The method may also include providing a coaxial cable; the coaxial cable comprises an inner conductor, a dielectric surrounding the inner conductor, an outer conductor surrounding the dielectric, and a jacket surrounding the outer conductor; preparing the coaxial cable by exposing a predetermined length of the center conductor and a predetermined length of the outer conductor, the outer conductor covers the underlying dielectric; inserting the prepared coaxial cable through the shell and sealing ring and into the ferrule, wherein the dielectric and the outer conductor terminate at the front end of the ferrule; pushing the ferrule into the retainer thus forcing the ferrule to close about the cable outer conductor, the inner conductor extends beyond the coupling portion and the jacket terminates proximate the rear end of the body; axially compressing (with or without the use of a tool); the coaxial cable connector thereby causing the shell to push the sealing ring against the rear end of the body, causing the sealing ring to engage the outer jacket of the coaxial cable.

Additional features and advantages are set out in the detailed description which follows, and in part will be readily apparent to those skilled in the art from that description or recognized by practicing the embodiments as described herein, including the detailed description, the claims, as well as the appended drawings.

It is to be understood that both the foregoing general description and the following detailed description are merely exemplary, and are intended to provide an overview or framework to understanding the nature and character of the claims. The accompanying drawings are included to provide a further understanding, and are incorporated in and constitute a part of this specification. The drawings illustrate one or more embodiment(s), and together with the description serve to explain principles and operation of the various embodiments.

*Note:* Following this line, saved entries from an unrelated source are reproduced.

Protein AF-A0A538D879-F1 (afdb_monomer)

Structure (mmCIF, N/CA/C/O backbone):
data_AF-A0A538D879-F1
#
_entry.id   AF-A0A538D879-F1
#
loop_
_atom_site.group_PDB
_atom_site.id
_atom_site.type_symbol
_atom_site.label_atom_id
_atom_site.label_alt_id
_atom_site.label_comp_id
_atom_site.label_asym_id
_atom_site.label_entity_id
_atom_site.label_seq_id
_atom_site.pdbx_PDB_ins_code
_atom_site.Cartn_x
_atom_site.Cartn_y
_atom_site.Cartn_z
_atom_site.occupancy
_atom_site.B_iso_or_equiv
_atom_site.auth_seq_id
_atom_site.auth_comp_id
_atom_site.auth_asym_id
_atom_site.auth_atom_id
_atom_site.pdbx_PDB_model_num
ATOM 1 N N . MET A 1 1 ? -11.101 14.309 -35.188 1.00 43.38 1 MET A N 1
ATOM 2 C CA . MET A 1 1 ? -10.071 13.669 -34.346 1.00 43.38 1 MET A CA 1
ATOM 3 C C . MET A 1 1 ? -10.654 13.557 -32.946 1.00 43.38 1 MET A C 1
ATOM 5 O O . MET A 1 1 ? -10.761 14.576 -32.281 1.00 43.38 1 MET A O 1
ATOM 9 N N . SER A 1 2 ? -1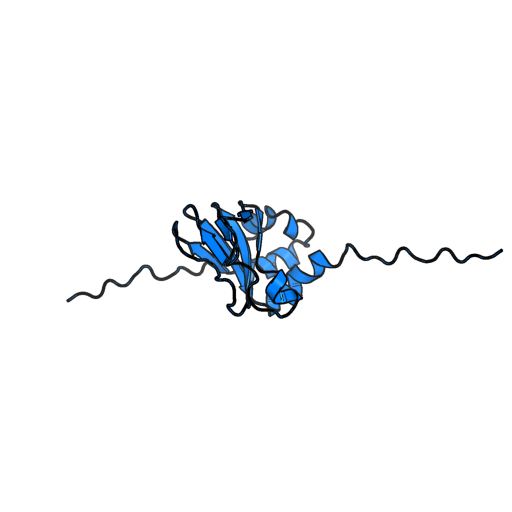1.163 12.385 -32.556 1.00 38.22 2 SER A N 1
ATOM 10 C CA . SER A 1 2 ? -11.728 12.187 -31.212 1.00 38.22 2 SER A CA 1
ATOM 11 C C . SER A 1 2 ? -10.610 11.841 -30.242 1.00 38.22 2 SER A C 1
ATOM 13 O O . SER A 1 2 ? -9.922 10.843 -30.437 1.00 38.22 2 SER A O 1
ATOM 15 N N . ALA A 1 3 ? -10.440 12.661 -29.209 1.00 38.84 3 ALA A N 1
ATOM 16 C CA . ALA A 1 3 ? -9.651 12.300 -28.045 1.00 38.84 3 ALA A CA 1
ATOM 17 C C . ALA A 1 3 ? -10.378 11.167 -27.306 1.00 38.84 3 ALA A C 1
ATOM 19 O O . ALA A 1 3 ? -11.510 11.340 -26.852 1.00 38.84 3 ALA A O 1
ATOM 20 N N . THR A 1 4 ? -9.750 9.996 -27.219 1.00 37.69 4 THR A N 1
ATOM 21 C CA . THR A 1 4 ? -10.202 8.920 -26.336 1.00 37.69 4 THR A CA 1
ATOM 22 C C . THR A 1 4 ? -10.008 9.401 -24.906 1.00 37.69 4 THR A C 1
ATOM 24 O O . THR A 1 4 ? -8.883 9.480 -24.418 1.00 37.69 4 THR A O 1
ATOM 27 N N . ILE A 1 5 ? -11.104 9.761 -24.242 1.00 48.84 5 ILE A N 1
ATOM 28 C CA . ILE A 1 5 ? -11.124 9.949 -22.794 1.00 48.84 5 ILE A CA 1
ATOM 29 C C . ILE A 1 5 ? -10.801 8.569 -22.210 1.00 48.84 5 ILE A C 1
ATOM 31 O O . ILE A 1 5 ? -11.618 7.651 -22.301 1.00 48.84 5 ILE A O 1
ATOM 35 N N . GLY A 1 6 ? -9.574 8.394 -21.710 1.00 40.31 6 GLY A N 1
ATOM 36 C CA . GLY A 1 6 ? -9.182 7.194 -20.972 1.00 40.31 6 GLY A CA 1
ATOM 37 C C . GLY A 1 6 ? -10.130 6.96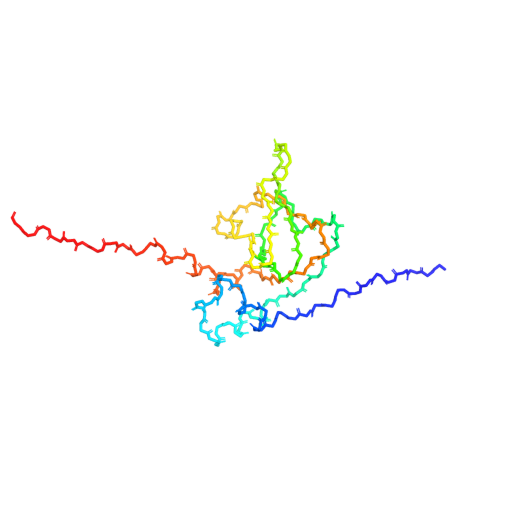0 -19.788 1.00 40.31 6 GLY A C 1
ATOM 38 O O . GLY A 1 6 ? -10.819 7.893 -19.366 1.00 40.31 6 GLY A O 1
ATOM 39 N N . PRO A 1 7 ? -10.224 5.728 -19.260 1.00 42.12 7 PRO A N 1
ATOM 40 C CA . PRO A 1 7 ? -11.117 5.436 -18.147 1.00 42.12 7 PRO A CA 1
ATOM 41 C C . PRO A 1 7 ? -10.826 6.395 -16.989 1.00 42.12 7 PRO A C 1
ATOM 43 O O . PRO A 1 7 ? -9.721 6.421 -16.456 1.00 42.12 7 PRO A O 1
ATOM 46 N N . VAL A 1 8 ? -11.822 7.206 -16.623 1.00 40.94 8 VAL A N 1
ATOM 47 C CA . VAL A 1 8 ? -11.763 8.053 -15.428 1.00 40.94 8 VAL A CA 1
ATOM 48 C C . VAL A 1 8 ? -11.567 7.115 -14.232 1.00 40.94 8 VAL A C 1
ATOM 50 O O . VAL A 1 8 ? -12.420 6.237 -14.042 1.00 40.94 8 VAL A O 1
ATOM 53 N N . PRO A 1 9 ? -10.485 7.244 -13.441 1.00 46.62 9 PRO A N 1
ATOM 54 C CA . PRO A 1 9 ? -10.294 6.426 -12.252 1.00 46.62 9 PRO A CA 1
ATOM 55 C C . PRO A 1 9 ? -11.502 6.610 -11.335 1.00 46.62 9 PRO A C 1
ATOM 57 O O . PRO A 1 9 ? -11.788 7.710 -10.860 1.00 46.62 9 PRO A O 1
ATOM 60 N N . ARG A 1 10 ? -12.275 5.542 -11.123 1.00 49.56 10 ARG A N 1
ATOM 61 C CA . ARG A 1 10 ? -13.370 5.564 -10.154 1.00 49.56 10 ARG A CA 1
ATOM 62 C C . ARG A 1 10 ? -12.740 5.445 -8.776 1.00 49.56 10 ARG A C 1
ATOM 64 O O . ARG A 1 10 ? -12.495 4.338 -8.311 1.00 49.56 10 ARG A O 1
ATOM 71 N N . PHE A 1 11 ? -12.465 6.580 -8.143 1.00 55.25 11 PHE A N 1
ATOM 72 C CA . PHE A 1 11 ? -12.052 6.619 -6.745 1.00 55.25 11 PHE A CA 1
ATOM 73 C C . PHE A 1 11 ? -13.199 6.088 -5.877 1.00 55.25 11 PHE A C 1
ATOM 75 O O . PHE A 1 11 ? -14.130 6.813 -5.536 1.00 55.25 11 PHE A O 1
ATOM 82 N N . ALA A 1 12 ? -13.165 4.798 -5.563 1.00 73.81 12 ALA A N 1
ATOM 83 C CA . ALA A 1 12 ? -14.036 4.192 -4.566 1.00 73.81 12 ALA A CA 1
ATOM 84 C C . ALA A 1 12 ? -13.294 4.166 -3.226 1.00 73.81 12 ALA A C 1
ATOM 86 O O . ALA A 1 12 ? -12.087 3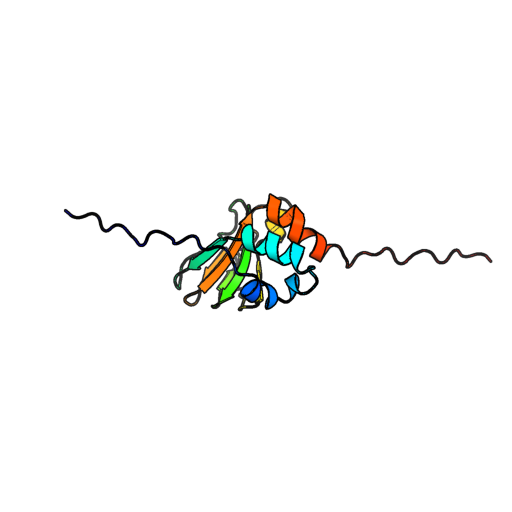.937 -3.194 1.00 73.81 12 ALA A O 1
ATOM 87 N N . THR A 1 13 ? -13.985 4.400 -2.113 1.00 82.12 13 THR A N 1
ATOM 88 C CA . THR A 1 13 ? -13.410 4.139 -0.785 1.00 82.12 13 THR A CA 1
ATOM 89 C C . THR A 1 13 ? -13.215 2.643 -0.582 1.00 82.12 13 THR A C 1
ATOM 91 O O . THR A 1 13 ? -13.950 1.836 -1.161 1.00 82.12 13 THR A O 1
ATOM 94 N N . ALA A 1 14 ? -12.245 2.266 0.249 1.00 84.56 14 ALA A N 1
ATOM 95 C CA . ALA A 1 14 ? -12.164 0.896 0.743 1.00 84.56 14 ALA A CA 1
ATOM 96 C C . ALA A 1 14 ? -13.411 0.564 1.574 1.00 84.56 14 ALA A C 1
ATOM 98 O O . ALA A 1 14 ? -14.027 1.441 2.184 1.00 84.56 14 ALA A O 1
ATOM 99 N N . THR A 1 15 ? -13.806 -0.705 1.596 1.00 89.75 15 THR A N 1
ATOM 100 C CA . THR A 1 15 ? -14.882 -1.164 2.481 1.00 89.75 15 THR A CA 1
ATOM 101 C C . THR A 1 15 ? -14.313 -1.751 3.766 1.00 89.75 15 THR A C 1
ATOM 103 O O . THR A 1 15 ? -13.246 -2.367 3.765 1.00 89.75 15 THR A O 1
ATOM 106 N N . VAL A 1 16 ? -15.066 -1.640 4.863 1.00 90.50 16 VAL A N 1
ATOM 107 C CA . VAL A 1 16 ? -14.719 -2.293 6.137 1.00 90.50 16 VAL A CA 1
ATOM 108 C C . VAL A 1 16 ? -14.520 -3.797 5.939 1.00 90.50 16 VAL A C 1
ATOM 110 O O . VAL A 1 16 ? -13.565 -4.356 6.454 1.00 90.50 16 VAL A O 1
ATOM 113 N N . THR A 1 17 ? -15.356 -4.447 5.125 1.00 90.38 17 THR A N 1
ATOM 114 C CA . THR A 1 17 ? -15.249 -5.883 4.819 1.00 90.38 17 THR A CA 1
ATOM 115 C C . THR A 1 17 ? -13.952 -6.259 4.098 1.00 90.38 17 THR A C 1
ATOM 117 O O . THR A 1 17 ? -13.442 -7.359 4.293 1.00 90.38 17 THR A O 1
ATOM 120 N N . GLU A 1 18 ? -13.426 -5.387 3.236 1.00 91.06 18 GLU A N 1
ATOM 121 C CA . GLU A 1 18 ? -12.132 -5.605 2.581 1.00 91.06 18 GLU A CA 1
ATOM 122 C C . GLU A 1 18 ? -10.985 -5.449 3.581 1.00 91.06 18 GLU A C 1
ATOM 124 O O . GLU A 1 18 ? -10.131 -6.332 3.664 1.00 91.06 18 GLU A O 1
ATOM 129 N N . LEU A 1 19 ? -10.993 -4.372 4.373 1.00 91.75 19 LEU A N 1
ATOM 130 C CA . LEU A 1 19 ? -9.934 -4.107 5.349 1.00 91.75 19 LEU A CA 1
ATOM 131 C C . LEU A 1 19 ? -9.934 -5.119 6.502 1.00 91.75 19 LEU A C 1
ATOM 133 O O . LEU A 1 19 ? -8.871 -5.552 6.932 1.00 91.75 19 LEU A O 1
ATOM 137 N N . ALA A 1 20 ? -11.107 -5.601 6.916 1.00 91.25 20 ALA A N 1
ATOM 138 C CA . ALA A 1 20 ? -11.283 -6.657 7.914 1.00 91.25 20 ALA A CA 1
ATOM 139 C C . ALA A 1 20 ? -10.789 -8.042 7.456 1.00 91.25 20 ALA A C 1
ATOM 141 O O . ALA A 1 20 ? -10.991 -9.019 8.167 1.00 91.25 20 ALA A O 1
ATOM 142 N N . ARG A 1 21 ? -10.183 -8.183 6.273 1.00 89.94 21 ARG A N 1
ATOM 143 C CA . ARG A 1 21 ? -9.474 -9.411 5.861 1.00 89.94 21 ARG A CA 1
ATOM 144 C C . ARG A 1 21 ? -7.959 -9.254 5.890 1.00 89.94 21 ARG A C 1
ATOM 146 O O . ARG A 1 21 ? -7.244 -10.235 5.711 1.00 89.94 21 ARG A O 1
ATOM 153 N N . ILE A 1 22 ? -7.475 -8.032 6.086 1.00 92.50 22 ILE A N 1
ATOM 154 C CA . ILE A 1 22 ? -6.054 -7.733 6.186 1.00 92.50 22 ILE A CA 1
ATOM 155 C C . ILE A 1 22 ? -5.625 -8.053 7.616 1.00 92.50 22 ILE A C 1
ATOM 157 O O . ILE A 1 22 ? -6.217 -7.540 8.567 1.00 92.50 22 ILE A O 1
ATOM 161 N N . GLY A 1 23 ? -4.606 -8.905 7.763 1.00 90.81 23 GLY A N 1
ATOM 162 C CA . GLY A 1 23 ? -4.100 -9.329 9.073 1.00 90.81 23 GLY A CA 1
ATOM 163 C C . GLY A 1 23 ? -3.700 -8.142 9.951 1.00 90.81 23 GLY A C 1
ATOM 164 O O . GLY A 1 23 ? -4.100 -8.085 11.106 1.00 90.81 23 GLY A O 1
ATOM 165 N N . LEU A 1 24 ? -3.027 -7.150 9.354 1.00 90.38 24 LEU A N 1
ATOM 166 C CA . LEU A 1 24 ? -2.605 -5.913 10.020 1.00 90.38 24 LEU A CA 1
ATOM 167 C C . LEU A 1 24 ? -3.765 -5.166 10.699 1.00 90.38 24 LEU A C 1
ATOM 169 O O . LEU A 1 24 ? -3.570 -4.551 11.734 1.00 90.38 24 LEU A O 1
ATOM 173 N N . PHE A 1 25 ? -4.974 -5.211 10.136 1.00 92.94 25 PHE A N 1
ATOM 174 C CA . PHE A 1 25 ? -6.107 -4.411 10.612 1.00 92.94 25 PHE A CA 1
ATOM 175 C C . PHE A 1 25 ? -7.082 -5.180 11.509 1.00 92.94 25 PHE A C 1
ATOM 177 O O . PHE A 1 25 ? -8.100 -4.617 11.907 1.00 92.94 25 PHE A O 1
ATOM 184 N N . GLN A 1 26 ? -6.800 -6.447 11.833 1.00 88.94 26 GLN A N 1
ATOM 185 C CA . GLN A 1 26 ? -7.667 -7.249 12.710 1.00 88.94 26 GLN A CA 1
ATOM 186 C C . GLN A 1 26 ? -7.748 -6.703 14.137 1.00 88.94 26 GLN A C 1
ATOM 188 O O . GLN A 1 26 ? -8.748 -6.912 14.817 1.00 88.94 26 GLN A O 1
ATOM 193 N N . GLU A 1 27 ? -6.701 -6.017 14.585 1.00 85.25 27 GLU A N 1
ATOM 194 C CA . GLU A 1 27 ? -6.583 -5.499 15.951 1.00 85.25 27 GLU A CA 1
ATOM 195 C C . GLU A 1 27 ? -7.295 -4.150 16.128 1.00 85.25 27 GLU A C 1
ATOM 197 O O . GLU A 1 27 ? -7.482 -3.675 17.248 1.00 85.25 27 GLU A O 1
ATOM 202 N N . LEU A 1 28 ? -7.749 -3.537 15.029 1.00 89.56 28 LEU A N 1
ATOM 203 C CA . LEU A 1 28 ? -8.440 -2.258 15.075 1.00 89.56 28 LEU A CA 1
ATOM 204 C C . LEU A 1 28 ? -9.888 -2.419 15.569 1.00 89.56 28 LEU A C 1
ATOM 206 O O . LEU A 1 28 ? -10.650 -3.216 15.010 1.00 89.56 28 LEU A O 1
ATOM 210 N N . PRO A 1 29 ? -10.337 -1.599 16.540 1.00 93.50 29 PRO A N 1
ATOM 211 C CA . PRO A 1 29 ? -11.747 -1.521 16.902 1.00 93.50 29 PRO A CA 1
ATOM 212 C C . PRO A 1 29 ? -12.617 -1.172 15.687 1.00 93.50 29 PRO A C 1
ATOM 214 O O . PRO A 1 29 ? -12.215 -0.379 14.835 1.00 93.50 29 PRO A O 1
ATOM 217 N N . GLY A 1 30 ? -13.845 -1.697 15.626 1.00 92.19 30 GLY A N 1
ATOM 218 C CA . GLY A 1 30 ? -14.718 -1.537 14.452 1.00 92.19 30 GLY A CA 1
ATOM 219 C C . GLY A 1 30 ? -14.972 -0.080 14.035 1.00 92.19 30 GLY A C 1
ATOM 220 O O . GLY A 1 30 ? -15.021 0.224 12.842 1.00 92.19 30 GLY A O 1
ATOM 221 N N . GLU A 1 31 ? -15.067 0.843 14.995 1.00 94.00 31 GLU A N 1
ATOM 222 C CA . GLU A 1 31 ? -15.184 2.281 14.710 1.00 94.00 31 GLU A CA 1
ATOM 223 C C . GLU A 1 31 ? -13.917 2.853 14.058 1.00 94.00 31 GLU A C 1
ATOM 225 O O . GLU A 1 31 ? -14.007 3.647 13.121 1.00 94.00 31 GLU A O 1
ATOM 230 N N . VAL A 1 32 ? -12.738 2.425 14.517 1.00 94.00 32 VAL A N 1
ATOM 231 C CA . VAL A 1 32 ? -11.442 2.847 13.967 1.00 94.00 32 VAL A CA 1
ATOM 232 C C . VAL A 1 32 ? -11.260 2.282 12.562 1.00 94.00 32 VAL A C 1
ATOM 234 O O . VAL A 1 32 ? -10.923 3.023 11.643 1.00 94.00 32 VAL A O 1
ATOM 237 N N . LEU A 1 33 ? -11.592 1.006 12.358 1.00 94.69 33 LEU A N 1
ATOM 238 C CA . LEU A 1 33 ? -11.558 0.372 11.041 1.00 94.69 33 LEU A CA 1
ATOM 239 C C . LEU A 1 33 ? -12.505 1.058 10.044 1.00 94.69 33 LEU A C 1
ATOM 241 O O . LEU A 1 33 ? -12.173 1.208 8.870 1.00 94.69 33 LEU A O 1
ATOM 245 N N . THR A 1 34 ? -13.668 1.520 10.513 1.00 94.31 34 THR A N 1
ATOM 246 C CA . THR A 1 34 ? -14.621 2.288 9.697 1.00 94.31 34 THR A CA 1
ATOM 247 C C . THR A 1 34 ? -14.044 3.636 9.275 1.00 94.31 34 THR A C 1
ATOM 249 O O . THR A 1 34 ? -14.138 4.004 8.103 1.00 94.31 34 THR A O 1
ATOM 252 N N . LYS A 1 35 ? -13.405 4.362 10.200 1.00 94.75 35 LYS A N 1
ATOM 253 C CA . LYS A 1 35 ? -12.722 5.626 9.887 1.00 94.75 35 LYS A CA 1
ATOM 254 C C . LYS A 1 35 ? -11.578 5.413 8.897 1.00 94.75 35 LYS A C 1
ATOM 256 O O . LYS A 1 35 ? -11.506 6.125 7.899 1.00 94.75 35 LYS A O 1
ATOM 261 N N . LEU A 1 36 ? -10.748 4.393 9.117 1.00 94.69 36 LEU A N 1
ATOM 262 C CA . LEU A 1 36 ? -9.672 4.031 8.198 1.00 94.69 36 LEU A CA 1
ATOM 263 C C . LEU A 1 36 ? -10.219 3.711 6.798 1.00 94.69 36 LEU A C 1
ATOM 265 O O . LEU A 1 36 ? -9.734 4.260 5.814 1.00 94.69 36 LEU A O 1
ATOM 269 N N . ALA A 1 37 ? -11.280 2.905 6.693 1.00 93.94 37 ALA A N 1
ATOM 270 C CA . ALA A 1 37 ? -11.911 2.571 5.414 1.00 93.94 37 ALA A CA 1
ATOM 271 C C . ALA A 1 37 ? -12.391 3.809 4.635 1.00 93.94 37 ALA A C 1
ATOM 273 O O . ALA A 1 37 ? -12.209 3.880 3.419 1.00 93.94 37 ALA A O 1
ATOM 274 N N . HIS A 1 38 ? -12.955 4.807 5.324 1.00 94.06 38 HIS A N 1
ATOM 275 C CA . HIS A 1 38 ? -13.380 6.066 4.703 1.00 94.06 38 HIS A CA 1
ATOM 276 C C . HIS A 1 38 ? -12.214 6.922 4.191 1.00 94.06 38 HIS A C 1
ATOM 278 O O . HIS A 1 38 ? -12.373 7.615 3.182 1.00 94.06 38 HIS A O 1
ATOM 284 N N . ASN A 1 39 ? -11.058 6.853 4.854 1.00 94.88 39 ASN A N 1
ATOM 285 C CA . ASN A 1 39 ? -9.853 7.590 4.471 1.00 94.88 39 ASN A CA 1
ATOM 286 C C . ASN A 1 39 ? -8.961 6.828 3.477 1.00 94.88 39 ASN A C 1
ATOM 288 O O . ASN A 1 39 ? -8.031 7.402 2.918 1.00 94.88 39 ASN A O 1
ATOM 292 N N . MET A 1 40 ? -9.261 5.558 3.190 1.00 94.50 40 MET A N 1
ATOM 293 C CA . MET A 1 40 ? -8.549 4.785 2.176 1.00 94.50 40 MET A CA 1
ATOM 294 C C . MET A 1 40 ? -9.204 4.887 0.794 1.00 94.50 40 MET A C 1
ATOM 296 O O . MET A 1 40 ? -10.421 4.750 0.631 1.00 94.50 40 MET A O 1
ATOM 300 N N . ARG A 1 41 ? -8.380 5.065 -0.240 1.00 94.06 41 ARG A N 1
ATOM 301 C CA . ARG A 1 41 ? -8.793 5.113 -1.648 1.00 94.06 41 ARG A CA 1
ATOM 302 C C . ARG A 1 41 ? -8.435 3.820 -2.358 1.00 94.06 41 ARG A C 1
ATOM 304 O O . ARG A 1 41 ? -7.308 3.350 -2.265 1.00 94.06 41 ARG A O 1
ATOM 311 N N . ARG A 1 42 ? -9.396 3.254 -3.088 1.00 94.12 42 ARG A N 1
ATOM 312 C CA . ARG A 1 42 ? -9.182 2.091 -3.951 1.00 94.12 42 ARG A CA 1
ATOM 313 C C . ARG A 1 42 ? -8.631 2.530 -5.300 1.00 94.12 42 ARG A C 1
ATOM 315 O O . ARG A 1 42 ? -9.113 3.506 -5.877 1.00 94.12 42 ARG A O 1
ATOM 322 N N . ALA A 1 43 ? -7.686 1.756 -5.815 1.00 92.38 43 ALA A N 1
ATOM 323 C CA . ALA A 1 43 ? -7.138 1.915 -7.154 1.00 92.38 43 ALA A CA 1
ATOM 324 C C . ALA A 1 43 ? -6.969 0.547 -7.822 1.00 92.38 43 ALA A C 1
ATOM 326 O O . ALA A 1 43 ? -6.501 -0.402 -7.191 1.00 92.38 43 ALA A O 1
ATOM 327 N N . ASP A 1 44 ? -7.339 0.463 -9.099 1.00 95.12 44 ASP A N 1
ATOM 328 C CA . ASP A 1 44 ? -7.059 -0.690 -9.950 1.00 95.12 44 ASP A CA 1
ATOM 329 C C . ASP A 1 44 ? -5.830 -0.392 -10.816 1.00 95.12 44 ASP A C 1
ATOM 331 O O . ASP A 1 44 ? -5.723 0.684 -11.404 1.00 95.12 44 ASP A O 1
ATOM 335 N N . VAL A 1 45 ? -4.914 -1.354 -10.892 1.00 94.00 45 VAL A N 1
ATOM 336 C CA . VAL A 1 45 ? -3.620 -1.247 -11.572 1.00 94.00 45 VAL A CA 1
ATOM 337 C C . VAL A 1 45 ? -3.490 -2.392 -12.573 1.00 94.00 45 VAL A C 1
ATOM 339 O O . VAL A 1 45 ? -3.765 -3.556 -12.245 1.00 94.00 45 VAL A O 1
ATOM 342 N N . ALA A 1 46 ? -3.106 -2.070 -13.809 1.00 96.50 46 ALA A N 1
ATOM 343 C CA . ALA A 1 46 ? -2.966 -3.065 -14.862 1.00 96.50 46 ALA A CA 1
ATOM 344 C C . ALA A 1 46 ? -1.667 -3.882 -14.696 1.00 96.50 46 ALA A C 1
ATOM 346 O O . ALA A 1 46 ? -0.711 -3.420 -14.074 1.00 96.50 46 ALA A O 1
ATOM 347 N N . PRO A 1 47 ? -1.601 -5.112 -15.240 1.00 97.00 47 PRO A N 1
ATOM 348 C CA . PRO A 1 47 ? -0.358 -5.878 -15.265 1.00 97.00 47 PRO A CA 1
ATOM 349 C C . PRO A 1 47 ? 0.764 -5.108 -15.968 1.00 97.00 47 PRO A C 1
ATOM 351 O O . PRO A 1 47 ? 0.566 -4.604 -17.069 1.00 97.00 47 PRO A O 1
ATOM 354 N N . GLY A 1 48 ? 1.948 -5.093 -15.365 1.00 94.06 48 GLY A N 1
ATOM 355 C CA . GLY A 1 48 ? 3.133 -4.401 -15.864 1.00 94.06 48 GLY A CA 1
ATOM 356 C C . GLY A 1 48 ? 3.252 -2.946 -15.411 1.00 94.06 48 GLY A C 1
ATOM 357 O O . GLY A 1 48 ? 4.348 -2.397 -15.500 1.00 94.06 48 GLY A O 1
ATOM 358 N N . ASP A 1 49 ? 2.184 -2.342 -14.883 1.00 94.38 49 ASP A N 1
ATOM 359 C CA . ASP A 1 49 ? 2.226 -0.946 -14.451 1.00 94.38 49 ASP A CA 1
ATOM 360 C C . ASP A 1 49 ? 2.963 -0.804 -13.105 1.00 94.38 49 ASP A C 1
ATOM 362 O O . ASP A 1 49 ? 2.739 -1.597 -12.171 1.00 94.38 49 ASP A O 1
ATOM 366 N N . PRO A 1 50 ? 3.846 0.206 -12.973 1.00 94.56 50 PRO A N 1
ATOM 367 C CA . PRO A 1 50 ? 4.466 0.532 -11.701 1.00 94.56 50 PRO A CA 1
ATOM 368 C C . PRO A 1 50 ? 3.430 1.145 -10.753 1.00 94.56 50 PRO A C 1
ATOM 370 O O . PRO A 1 50 ? 2.596 1.953 -11.150 1.00 94.56 50 PRO A O 1
ATOM 373 N N . ILE A 1 51 ? 3.508 0.762 -9.482 1.00 95.00 51 ILE A N 1
ATOM 374 C CA . ILE A 1 51 ? 2.675 1.304 -8.405 1.00 95.00 51 ILE A CA 1
ATOM 375 C C . ILE A 1 51 ? 3.442 2.379 -7.634 1.00 95.00 51 ILE A C 1
ATOM 377 O O . ILE A 1 51 ? 2.896 3.432 -7.329 1.00 95.00 51 ILE A O 1
ATOM 381 N N . VAL A 1 52 ? 4.712 2.107 -7.329 1.00 94.12 52 VAL A N 1
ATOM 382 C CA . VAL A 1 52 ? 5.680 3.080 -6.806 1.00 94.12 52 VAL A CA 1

BRIEF DESCRIPTION OF THE DRAWINGS

FIG. 1 is a side cross sectional view of a coaxial cable connector;

FIG. 2 is a partial cross section of a coaxial cable useful for description of the various cable components;

FIG. 2A is a partial cross section of a partially prepared coaxial cable;

FIG. 2B is a partial cross section of a prepared coaxial cable;

FIG. 3 is a partial cross section of acoaxial connector utilizing a post with a coaxial cable partially installed;

FIG. 3A is a partial cross section of a coaxial connector utilizing a post with a coaxial cable further partially installed;

FIG. 4 is a cross sectional view of one embodiment of a coaxial cable connector according to an exemplary embodiment;

FIG. 5 is a partial cross section of a partially installed prepared coaxial cable using one method of preparation according to an exemplary embodiment;

FIG. 5A is a partial cross section of a further partially installed prepared coaxial cable using one method of preparation according to an exemplary embodiment;

FIG. 6 is a partial cross section of the coaxial cable connector of FIG. 4 in an un-compressed or open condition with the prepared coaxial cable of FIG. 2A inserted therein;

FIGS. 6A is a partial cross section of the coaxial cable connector and prepared coaxial cable of FIG. 2A in a final stage of compression.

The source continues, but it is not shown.